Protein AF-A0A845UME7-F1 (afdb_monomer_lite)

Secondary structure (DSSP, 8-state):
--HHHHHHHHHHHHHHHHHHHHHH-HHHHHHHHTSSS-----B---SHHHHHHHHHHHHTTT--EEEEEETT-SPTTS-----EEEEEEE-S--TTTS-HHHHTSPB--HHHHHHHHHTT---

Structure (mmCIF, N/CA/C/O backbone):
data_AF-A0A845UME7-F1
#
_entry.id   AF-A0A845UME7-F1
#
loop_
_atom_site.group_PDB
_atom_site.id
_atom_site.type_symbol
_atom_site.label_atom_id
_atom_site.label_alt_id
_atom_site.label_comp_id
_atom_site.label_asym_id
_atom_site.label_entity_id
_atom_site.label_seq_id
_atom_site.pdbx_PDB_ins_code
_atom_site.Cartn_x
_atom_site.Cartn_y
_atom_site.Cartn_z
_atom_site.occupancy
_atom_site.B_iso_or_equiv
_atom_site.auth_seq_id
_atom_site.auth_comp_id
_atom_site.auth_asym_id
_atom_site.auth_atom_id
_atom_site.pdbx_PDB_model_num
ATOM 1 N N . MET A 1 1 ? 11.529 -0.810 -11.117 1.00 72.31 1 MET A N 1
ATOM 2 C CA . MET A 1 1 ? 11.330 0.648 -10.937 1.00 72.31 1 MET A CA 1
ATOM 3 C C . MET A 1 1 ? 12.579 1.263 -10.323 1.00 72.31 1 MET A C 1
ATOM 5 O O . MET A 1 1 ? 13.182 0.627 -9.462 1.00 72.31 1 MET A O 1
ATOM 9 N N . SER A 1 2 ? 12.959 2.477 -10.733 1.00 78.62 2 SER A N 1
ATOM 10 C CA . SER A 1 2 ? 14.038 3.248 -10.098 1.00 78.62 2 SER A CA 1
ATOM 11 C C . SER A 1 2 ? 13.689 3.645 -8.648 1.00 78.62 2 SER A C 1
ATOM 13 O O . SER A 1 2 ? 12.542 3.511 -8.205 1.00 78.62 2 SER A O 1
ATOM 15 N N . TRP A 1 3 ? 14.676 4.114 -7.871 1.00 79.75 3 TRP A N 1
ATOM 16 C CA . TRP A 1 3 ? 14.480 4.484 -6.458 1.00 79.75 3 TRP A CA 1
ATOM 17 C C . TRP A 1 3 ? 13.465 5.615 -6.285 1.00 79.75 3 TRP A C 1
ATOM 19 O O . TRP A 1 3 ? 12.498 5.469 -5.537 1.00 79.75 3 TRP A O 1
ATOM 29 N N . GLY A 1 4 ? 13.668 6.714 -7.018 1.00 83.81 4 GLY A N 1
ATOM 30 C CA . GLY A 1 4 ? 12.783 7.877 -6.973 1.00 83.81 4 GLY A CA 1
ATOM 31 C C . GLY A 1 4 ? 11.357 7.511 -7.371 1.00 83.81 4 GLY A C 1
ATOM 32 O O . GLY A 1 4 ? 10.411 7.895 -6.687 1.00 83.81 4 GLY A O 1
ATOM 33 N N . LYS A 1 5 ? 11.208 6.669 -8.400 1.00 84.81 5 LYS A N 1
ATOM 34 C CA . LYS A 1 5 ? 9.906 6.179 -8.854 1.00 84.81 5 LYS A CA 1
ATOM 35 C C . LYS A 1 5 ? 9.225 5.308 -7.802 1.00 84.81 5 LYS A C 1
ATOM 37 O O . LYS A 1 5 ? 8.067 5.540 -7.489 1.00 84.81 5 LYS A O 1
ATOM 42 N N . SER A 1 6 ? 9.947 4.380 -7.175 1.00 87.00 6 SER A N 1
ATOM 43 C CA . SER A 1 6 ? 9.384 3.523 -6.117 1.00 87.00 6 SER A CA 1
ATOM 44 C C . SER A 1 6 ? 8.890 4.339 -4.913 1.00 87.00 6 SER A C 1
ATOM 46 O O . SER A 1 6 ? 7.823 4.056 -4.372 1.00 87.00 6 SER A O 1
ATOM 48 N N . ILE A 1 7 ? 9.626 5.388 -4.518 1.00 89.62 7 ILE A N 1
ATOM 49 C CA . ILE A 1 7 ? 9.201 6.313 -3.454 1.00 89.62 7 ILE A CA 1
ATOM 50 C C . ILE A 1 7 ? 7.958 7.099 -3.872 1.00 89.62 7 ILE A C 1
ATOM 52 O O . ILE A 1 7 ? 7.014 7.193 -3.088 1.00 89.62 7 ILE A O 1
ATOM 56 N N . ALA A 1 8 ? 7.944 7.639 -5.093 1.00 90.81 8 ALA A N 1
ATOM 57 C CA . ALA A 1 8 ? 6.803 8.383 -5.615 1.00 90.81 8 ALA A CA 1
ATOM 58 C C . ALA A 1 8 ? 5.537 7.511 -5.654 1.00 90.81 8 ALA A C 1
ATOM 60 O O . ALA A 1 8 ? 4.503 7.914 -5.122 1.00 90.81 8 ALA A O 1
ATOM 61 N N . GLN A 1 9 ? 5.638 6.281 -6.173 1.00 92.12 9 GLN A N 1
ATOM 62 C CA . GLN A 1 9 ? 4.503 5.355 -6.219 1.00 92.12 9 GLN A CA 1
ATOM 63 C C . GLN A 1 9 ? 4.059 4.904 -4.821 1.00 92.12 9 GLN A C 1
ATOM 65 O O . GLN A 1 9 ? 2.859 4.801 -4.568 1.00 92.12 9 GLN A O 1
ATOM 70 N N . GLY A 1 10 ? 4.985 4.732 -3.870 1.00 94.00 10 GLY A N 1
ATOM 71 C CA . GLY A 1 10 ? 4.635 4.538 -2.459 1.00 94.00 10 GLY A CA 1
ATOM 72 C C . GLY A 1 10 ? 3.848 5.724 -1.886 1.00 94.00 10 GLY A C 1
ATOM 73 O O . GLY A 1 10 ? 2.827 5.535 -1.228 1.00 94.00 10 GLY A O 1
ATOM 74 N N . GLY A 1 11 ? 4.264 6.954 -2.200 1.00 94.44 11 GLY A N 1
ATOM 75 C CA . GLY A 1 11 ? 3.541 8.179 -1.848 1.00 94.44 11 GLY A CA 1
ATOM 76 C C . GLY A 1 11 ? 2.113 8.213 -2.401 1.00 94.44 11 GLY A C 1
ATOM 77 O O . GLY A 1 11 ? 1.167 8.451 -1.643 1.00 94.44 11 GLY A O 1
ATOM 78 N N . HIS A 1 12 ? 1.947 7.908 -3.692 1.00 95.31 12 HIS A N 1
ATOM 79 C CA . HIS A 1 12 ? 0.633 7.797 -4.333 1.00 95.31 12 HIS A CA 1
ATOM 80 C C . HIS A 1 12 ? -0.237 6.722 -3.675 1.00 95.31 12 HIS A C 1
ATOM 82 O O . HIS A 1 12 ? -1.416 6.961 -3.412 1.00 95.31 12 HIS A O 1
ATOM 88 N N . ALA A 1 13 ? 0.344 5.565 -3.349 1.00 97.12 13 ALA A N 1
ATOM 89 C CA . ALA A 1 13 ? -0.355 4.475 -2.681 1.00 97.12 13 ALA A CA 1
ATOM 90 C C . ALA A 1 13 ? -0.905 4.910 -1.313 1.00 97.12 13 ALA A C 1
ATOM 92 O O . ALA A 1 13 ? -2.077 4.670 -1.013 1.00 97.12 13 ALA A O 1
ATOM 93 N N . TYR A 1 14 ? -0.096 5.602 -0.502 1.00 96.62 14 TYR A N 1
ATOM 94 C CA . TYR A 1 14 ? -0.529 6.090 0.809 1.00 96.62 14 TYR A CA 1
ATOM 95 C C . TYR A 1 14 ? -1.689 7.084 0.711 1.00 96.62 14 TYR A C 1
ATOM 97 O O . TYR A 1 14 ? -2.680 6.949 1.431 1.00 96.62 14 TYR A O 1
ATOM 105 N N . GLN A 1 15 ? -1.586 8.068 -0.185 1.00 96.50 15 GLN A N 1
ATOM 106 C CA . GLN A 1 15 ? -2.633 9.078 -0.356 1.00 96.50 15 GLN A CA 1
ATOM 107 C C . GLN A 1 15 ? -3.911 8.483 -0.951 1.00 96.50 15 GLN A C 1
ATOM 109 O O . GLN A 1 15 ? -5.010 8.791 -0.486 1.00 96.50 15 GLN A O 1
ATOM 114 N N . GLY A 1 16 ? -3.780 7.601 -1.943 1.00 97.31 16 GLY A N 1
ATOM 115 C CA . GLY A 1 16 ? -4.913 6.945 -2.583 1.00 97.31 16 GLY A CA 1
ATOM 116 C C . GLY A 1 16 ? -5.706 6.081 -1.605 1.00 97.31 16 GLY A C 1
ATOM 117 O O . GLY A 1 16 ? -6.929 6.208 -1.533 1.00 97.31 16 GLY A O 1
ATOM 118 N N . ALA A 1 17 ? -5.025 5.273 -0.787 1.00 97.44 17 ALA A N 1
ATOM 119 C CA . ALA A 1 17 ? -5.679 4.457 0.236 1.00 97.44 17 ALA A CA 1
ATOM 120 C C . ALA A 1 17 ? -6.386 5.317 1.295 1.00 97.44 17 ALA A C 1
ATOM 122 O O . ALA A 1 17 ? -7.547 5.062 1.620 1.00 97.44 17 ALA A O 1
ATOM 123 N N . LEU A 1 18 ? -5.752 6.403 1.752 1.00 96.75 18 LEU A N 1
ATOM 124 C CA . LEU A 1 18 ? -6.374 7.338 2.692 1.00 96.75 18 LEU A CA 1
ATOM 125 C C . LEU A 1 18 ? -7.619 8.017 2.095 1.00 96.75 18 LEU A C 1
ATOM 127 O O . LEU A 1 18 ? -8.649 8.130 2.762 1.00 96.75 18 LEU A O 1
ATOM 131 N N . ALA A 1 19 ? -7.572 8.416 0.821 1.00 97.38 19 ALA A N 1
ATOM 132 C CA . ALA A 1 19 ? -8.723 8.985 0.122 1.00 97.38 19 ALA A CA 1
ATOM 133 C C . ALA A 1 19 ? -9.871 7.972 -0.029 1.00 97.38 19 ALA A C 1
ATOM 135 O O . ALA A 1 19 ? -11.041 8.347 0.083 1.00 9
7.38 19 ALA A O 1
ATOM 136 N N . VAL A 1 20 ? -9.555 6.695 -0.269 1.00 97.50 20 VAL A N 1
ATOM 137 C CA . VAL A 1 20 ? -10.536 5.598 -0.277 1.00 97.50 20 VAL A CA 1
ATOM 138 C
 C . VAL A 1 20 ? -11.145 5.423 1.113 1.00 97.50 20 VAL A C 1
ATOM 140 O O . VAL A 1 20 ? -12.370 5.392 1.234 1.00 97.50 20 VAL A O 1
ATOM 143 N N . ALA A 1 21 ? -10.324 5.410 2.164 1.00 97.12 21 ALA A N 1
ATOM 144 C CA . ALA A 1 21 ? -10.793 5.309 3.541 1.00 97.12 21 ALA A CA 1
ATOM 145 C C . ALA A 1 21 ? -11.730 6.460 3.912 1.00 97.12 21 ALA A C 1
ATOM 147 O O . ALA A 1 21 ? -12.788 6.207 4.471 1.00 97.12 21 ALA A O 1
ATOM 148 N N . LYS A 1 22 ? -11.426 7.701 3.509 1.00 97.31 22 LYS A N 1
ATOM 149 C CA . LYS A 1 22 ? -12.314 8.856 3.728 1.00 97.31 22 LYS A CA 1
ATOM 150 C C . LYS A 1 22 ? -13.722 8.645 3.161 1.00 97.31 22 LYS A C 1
* * *
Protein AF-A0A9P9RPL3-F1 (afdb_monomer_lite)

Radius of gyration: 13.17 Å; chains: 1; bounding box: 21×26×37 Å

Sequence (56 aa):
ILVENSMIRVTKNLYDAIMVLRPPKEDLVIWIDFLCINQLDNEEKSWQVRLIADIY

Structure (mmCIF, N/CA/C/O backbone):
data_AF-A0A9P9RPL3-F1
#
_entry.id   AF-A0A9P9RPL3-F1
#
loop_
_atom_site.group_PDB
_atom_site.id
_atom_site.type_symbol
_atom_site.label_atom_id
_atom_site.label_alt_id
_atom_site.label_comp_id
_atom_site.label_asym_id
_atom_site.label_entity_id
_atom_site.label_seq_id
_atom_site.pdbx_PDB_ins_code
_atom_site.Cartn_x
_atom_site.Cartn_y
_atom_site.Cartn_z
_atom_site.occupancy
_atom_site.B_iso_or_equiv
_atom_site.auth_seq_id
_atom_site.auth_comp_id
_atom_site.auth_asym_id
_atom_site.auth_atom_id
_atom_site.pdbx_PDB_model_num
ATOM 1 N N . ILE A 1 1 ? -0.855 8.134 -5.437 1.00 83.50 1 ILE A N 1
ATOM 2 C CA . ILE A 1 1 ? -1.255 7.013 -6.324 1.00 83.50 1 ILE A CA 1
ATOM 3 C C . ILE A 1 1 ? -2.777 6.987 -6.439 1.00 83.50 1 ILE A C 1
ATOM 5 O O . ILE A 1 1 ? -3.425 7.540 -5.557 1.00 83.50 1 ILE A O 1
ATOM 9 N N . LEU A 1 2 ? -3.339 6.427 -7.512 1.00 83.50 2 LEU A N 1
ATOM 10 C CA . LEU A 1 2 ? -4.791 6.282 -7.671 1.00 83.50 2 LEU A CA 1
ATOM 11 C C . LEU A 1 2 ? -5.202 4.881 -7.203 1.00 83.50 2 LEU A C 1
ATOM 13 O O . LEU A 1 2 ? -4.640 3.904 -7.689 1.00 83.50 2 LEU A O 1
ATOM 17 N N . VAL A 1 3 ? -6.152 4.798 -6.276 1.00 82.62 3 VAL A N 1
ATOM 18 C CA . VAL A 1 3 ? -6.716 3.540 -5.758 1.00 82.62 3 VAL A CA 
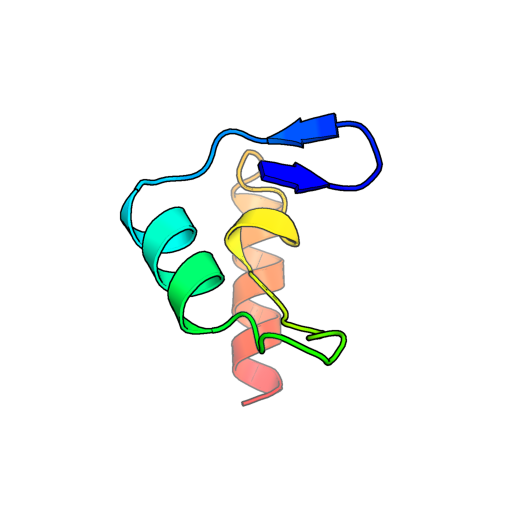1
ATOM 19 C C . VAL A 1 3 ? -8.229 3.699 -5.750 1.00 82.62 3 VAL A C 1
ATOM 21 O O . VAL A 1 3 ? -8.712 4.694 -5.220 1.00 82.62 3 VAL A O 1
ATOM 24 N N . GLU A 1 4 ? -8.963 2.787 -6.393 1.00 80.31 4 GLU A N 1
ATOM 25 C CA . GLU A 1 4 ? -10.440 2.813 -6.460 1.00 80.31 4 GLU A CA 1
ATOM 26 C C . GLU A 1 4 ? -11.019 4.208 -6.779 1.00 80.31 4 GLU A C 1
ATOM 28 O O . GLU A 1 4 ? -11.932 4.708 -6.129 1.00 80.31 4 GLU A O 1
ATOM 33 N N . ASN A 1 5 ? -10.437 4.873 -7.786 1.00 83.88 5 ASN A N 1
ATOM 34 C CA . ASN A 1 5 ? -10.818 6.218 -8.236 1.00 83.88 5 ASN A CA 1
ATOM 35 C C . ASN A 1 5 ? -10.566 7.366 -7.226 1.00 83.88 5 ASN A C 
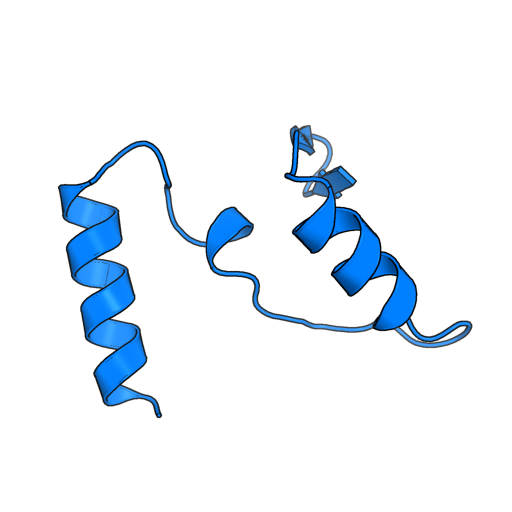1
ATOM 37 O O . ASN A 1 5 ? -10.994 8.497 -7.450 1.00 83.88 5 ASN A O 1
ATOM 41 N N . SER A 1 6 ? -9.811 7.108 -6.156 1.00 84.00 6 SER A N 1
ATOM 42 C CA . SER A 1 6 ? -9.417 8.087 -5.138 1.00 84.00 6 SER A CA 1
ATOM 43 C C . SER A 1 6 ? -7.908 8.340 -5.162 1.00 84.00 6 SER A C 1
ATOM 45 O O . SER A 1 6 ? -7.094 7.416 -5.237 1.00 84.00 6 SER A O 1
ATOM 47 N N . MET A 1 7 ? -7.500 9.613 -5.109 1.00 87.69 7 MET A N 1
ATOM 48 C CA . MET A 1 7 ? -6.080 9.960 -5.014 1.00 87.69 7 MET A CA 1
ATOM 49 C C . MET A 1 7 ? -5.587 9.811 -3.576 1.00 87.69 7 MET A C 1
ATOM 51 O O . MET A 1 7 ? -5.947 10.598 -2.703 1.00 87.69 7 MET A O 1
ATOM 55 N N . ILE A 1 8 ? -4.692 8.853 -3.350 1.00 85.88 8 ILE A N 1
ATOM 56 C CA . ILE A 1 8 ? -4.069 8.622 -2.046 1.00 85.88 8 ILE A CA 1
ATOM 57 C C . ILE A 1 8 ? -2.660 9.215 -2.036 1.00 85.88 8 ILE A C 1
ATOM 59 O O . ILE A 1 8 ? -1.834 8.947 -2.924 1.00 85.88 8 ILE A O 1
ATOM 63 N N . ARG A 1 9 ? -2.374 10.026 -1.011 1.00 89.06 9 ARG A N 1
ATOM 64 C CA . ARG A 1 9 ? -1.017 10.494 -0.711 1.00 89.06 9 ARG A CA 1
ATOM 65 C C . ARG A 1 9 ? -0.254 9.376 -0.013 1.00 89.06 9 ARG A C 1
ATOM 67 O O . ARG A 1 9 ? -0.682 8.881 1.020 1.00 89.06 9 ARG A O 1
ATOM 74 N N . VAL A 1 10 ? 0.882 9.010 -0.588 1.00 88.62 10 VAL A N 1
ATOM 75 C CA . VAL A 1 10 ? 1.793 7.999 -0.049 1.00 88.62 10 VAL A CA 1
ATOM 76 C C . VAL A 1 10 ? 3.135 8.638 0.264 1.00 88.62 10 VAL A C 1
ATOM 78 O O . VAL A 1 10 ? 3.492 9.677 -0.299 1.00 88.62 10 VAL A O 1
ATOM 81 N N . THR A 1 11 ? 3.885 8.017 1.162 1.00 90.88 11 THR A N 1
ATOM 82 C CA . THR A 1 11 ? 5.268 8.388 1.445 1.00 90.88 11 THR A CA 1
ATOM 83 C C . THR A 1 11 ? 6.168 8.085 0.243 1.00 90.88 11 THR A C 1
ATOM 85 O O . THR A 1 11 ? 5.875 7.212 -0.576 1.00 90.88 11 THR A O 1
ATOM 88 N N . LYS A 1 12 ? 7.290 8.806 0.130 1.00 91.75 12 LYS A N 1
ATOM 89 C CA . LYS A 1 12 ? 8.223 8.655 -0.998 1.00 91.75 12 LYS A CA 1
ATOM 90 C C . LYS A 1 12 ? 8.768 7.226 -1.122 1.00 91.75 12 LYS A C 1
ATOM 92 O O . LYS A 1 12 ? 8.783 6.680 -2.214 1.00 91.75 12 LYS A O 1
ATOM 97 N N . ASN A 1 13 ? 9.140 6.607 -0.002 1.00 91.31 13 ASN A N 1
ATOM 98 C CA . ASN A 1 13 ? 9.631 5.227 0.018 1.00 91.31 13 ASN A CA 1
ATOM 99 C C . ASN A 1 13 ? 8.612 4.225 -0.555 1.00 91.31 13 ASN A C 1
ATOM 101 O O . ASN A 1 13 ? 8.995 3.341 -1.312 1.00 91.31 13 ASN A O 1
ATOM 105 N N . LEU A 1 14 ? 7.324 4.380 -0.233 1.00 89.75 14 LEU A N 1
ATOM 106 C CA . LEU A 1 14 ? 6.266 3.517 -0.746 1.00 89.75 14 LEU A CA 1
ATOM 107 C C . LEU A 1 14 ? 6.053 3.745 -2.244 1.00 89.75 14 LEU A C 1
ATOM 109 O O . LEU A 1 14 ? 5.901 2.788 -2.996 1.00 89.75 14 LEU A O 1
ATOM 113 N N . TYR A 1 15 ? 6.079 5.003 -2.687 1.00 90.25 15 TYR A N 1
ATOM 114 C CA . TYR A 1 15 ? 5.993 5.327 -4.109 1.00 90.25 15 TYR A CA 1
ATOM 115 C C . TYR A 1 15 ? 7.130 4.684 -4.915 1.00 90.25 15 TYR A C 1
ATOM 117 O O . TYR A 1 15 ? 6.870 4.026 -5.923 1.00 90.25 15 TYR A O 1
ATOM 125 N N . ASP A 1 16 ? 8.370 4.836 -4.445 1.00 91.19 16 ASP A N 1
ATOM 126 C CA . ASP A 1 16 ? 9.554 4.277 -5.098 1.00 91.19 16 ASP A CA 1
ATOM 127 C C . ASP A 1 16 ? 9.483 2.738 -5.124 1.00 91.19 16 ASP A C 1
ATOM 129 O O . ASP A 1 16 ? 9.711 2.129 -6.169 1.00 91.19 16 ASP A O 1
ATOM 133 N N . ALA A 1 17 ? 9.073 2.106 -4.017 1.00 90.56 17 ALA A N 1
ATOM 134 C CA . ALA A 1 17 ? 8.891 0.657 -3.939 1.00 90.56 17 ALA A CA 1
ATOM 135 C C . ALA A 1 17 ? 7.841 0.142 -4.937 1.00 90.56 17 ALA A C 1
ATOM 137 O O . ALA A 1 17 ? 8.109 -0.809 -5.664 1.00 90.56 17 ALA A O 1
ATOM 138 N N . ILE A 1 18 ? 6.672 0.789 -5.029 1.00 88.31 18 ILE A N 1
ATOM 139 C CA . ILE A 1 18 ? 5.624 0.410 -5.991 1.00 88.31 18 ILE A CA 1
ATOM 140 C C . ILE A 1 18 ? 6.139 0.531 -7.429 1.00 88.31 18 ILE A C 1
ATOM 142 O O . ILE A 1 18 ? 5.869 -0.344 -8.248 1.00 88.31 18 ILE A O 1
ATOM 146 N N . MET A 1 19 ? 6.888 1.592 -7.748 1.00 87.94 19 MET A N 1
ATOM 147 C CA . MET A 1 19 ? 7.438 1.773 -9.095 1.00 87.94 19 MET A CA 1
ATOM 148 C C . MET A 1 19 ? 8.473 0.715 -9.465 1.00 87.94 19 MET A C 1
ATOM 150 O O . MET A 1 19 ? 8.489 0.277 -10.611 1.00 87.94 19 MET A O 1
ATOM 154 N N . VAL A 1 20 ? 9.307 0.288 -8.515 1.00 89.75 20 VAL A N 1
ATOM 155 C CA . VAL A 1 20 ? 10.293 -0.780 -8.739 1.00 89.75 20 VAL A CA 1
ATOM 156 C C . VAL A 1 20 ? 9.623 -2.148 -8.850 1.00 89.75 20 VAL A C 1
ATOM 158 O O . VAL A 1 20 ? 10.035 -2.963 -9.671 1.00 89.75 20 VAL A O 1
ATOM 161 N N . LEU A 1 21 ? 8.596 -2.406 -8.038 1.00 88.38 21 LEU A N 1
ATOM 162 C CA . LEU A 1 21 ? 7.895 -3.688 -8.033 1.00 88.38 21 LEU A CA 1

WORK TO COMPLETE:
Retype only this portion of the data above: the line containing "Protein AF-A0A845UME7-F1 (afdb_monomer_lite)", the line containing "ATOM 1 N N . MET", and all lines between them, exactly.

SOLUTION:
Protein AF-A0A845UME7-F1 (afdb_monomer_lite)

Secondary structure (DSSP, 8-state):
--HHHHHHHHHHHHHHHHHHHHHH-HHHHHHHHTSSS-----B---SHHHHHHHHHHHHTTT--EEEEEETT-SPTTS-----EEEEEEE-S--TTTS-HHHHTSPB--HHHHHHHHHTT---

Structure (mmCIF, N/CA/C/O backbone):
data_AF-A0A845UME7-F1
#
_entry.id   AF-A0A845UME7-F1
#
loop_
_atom_site.group_PDB
_atom_site.id
_atom_site.type_symbol
_atom_site.label_atom_id
_atom_site.label_alt_id
_atom_site.label_comp_id
_atom_site.label_asym_id
_atom_site.label_entity_id
_atom_site.label_seq_id
_atom_site.pdbx_PDB_ins_code
_atom_site.Cartn_x
_atom_site.Cartn_y
_atom_site.Cartn_z
_atom_site.occupancy
_atom_site.B_iso_or_equiv
_atom_site.auth_seq_id
_atom_site.auth_comp_id
_atom_site.auth_asym_id
_atom_site.auth_atom_id
_atom_site.pdbx_PDB_model_num
ATOM 1 N N . MET A 1 1 ? 11.529 -0.810 -11.117 1.00 72.31 1 MET A N 1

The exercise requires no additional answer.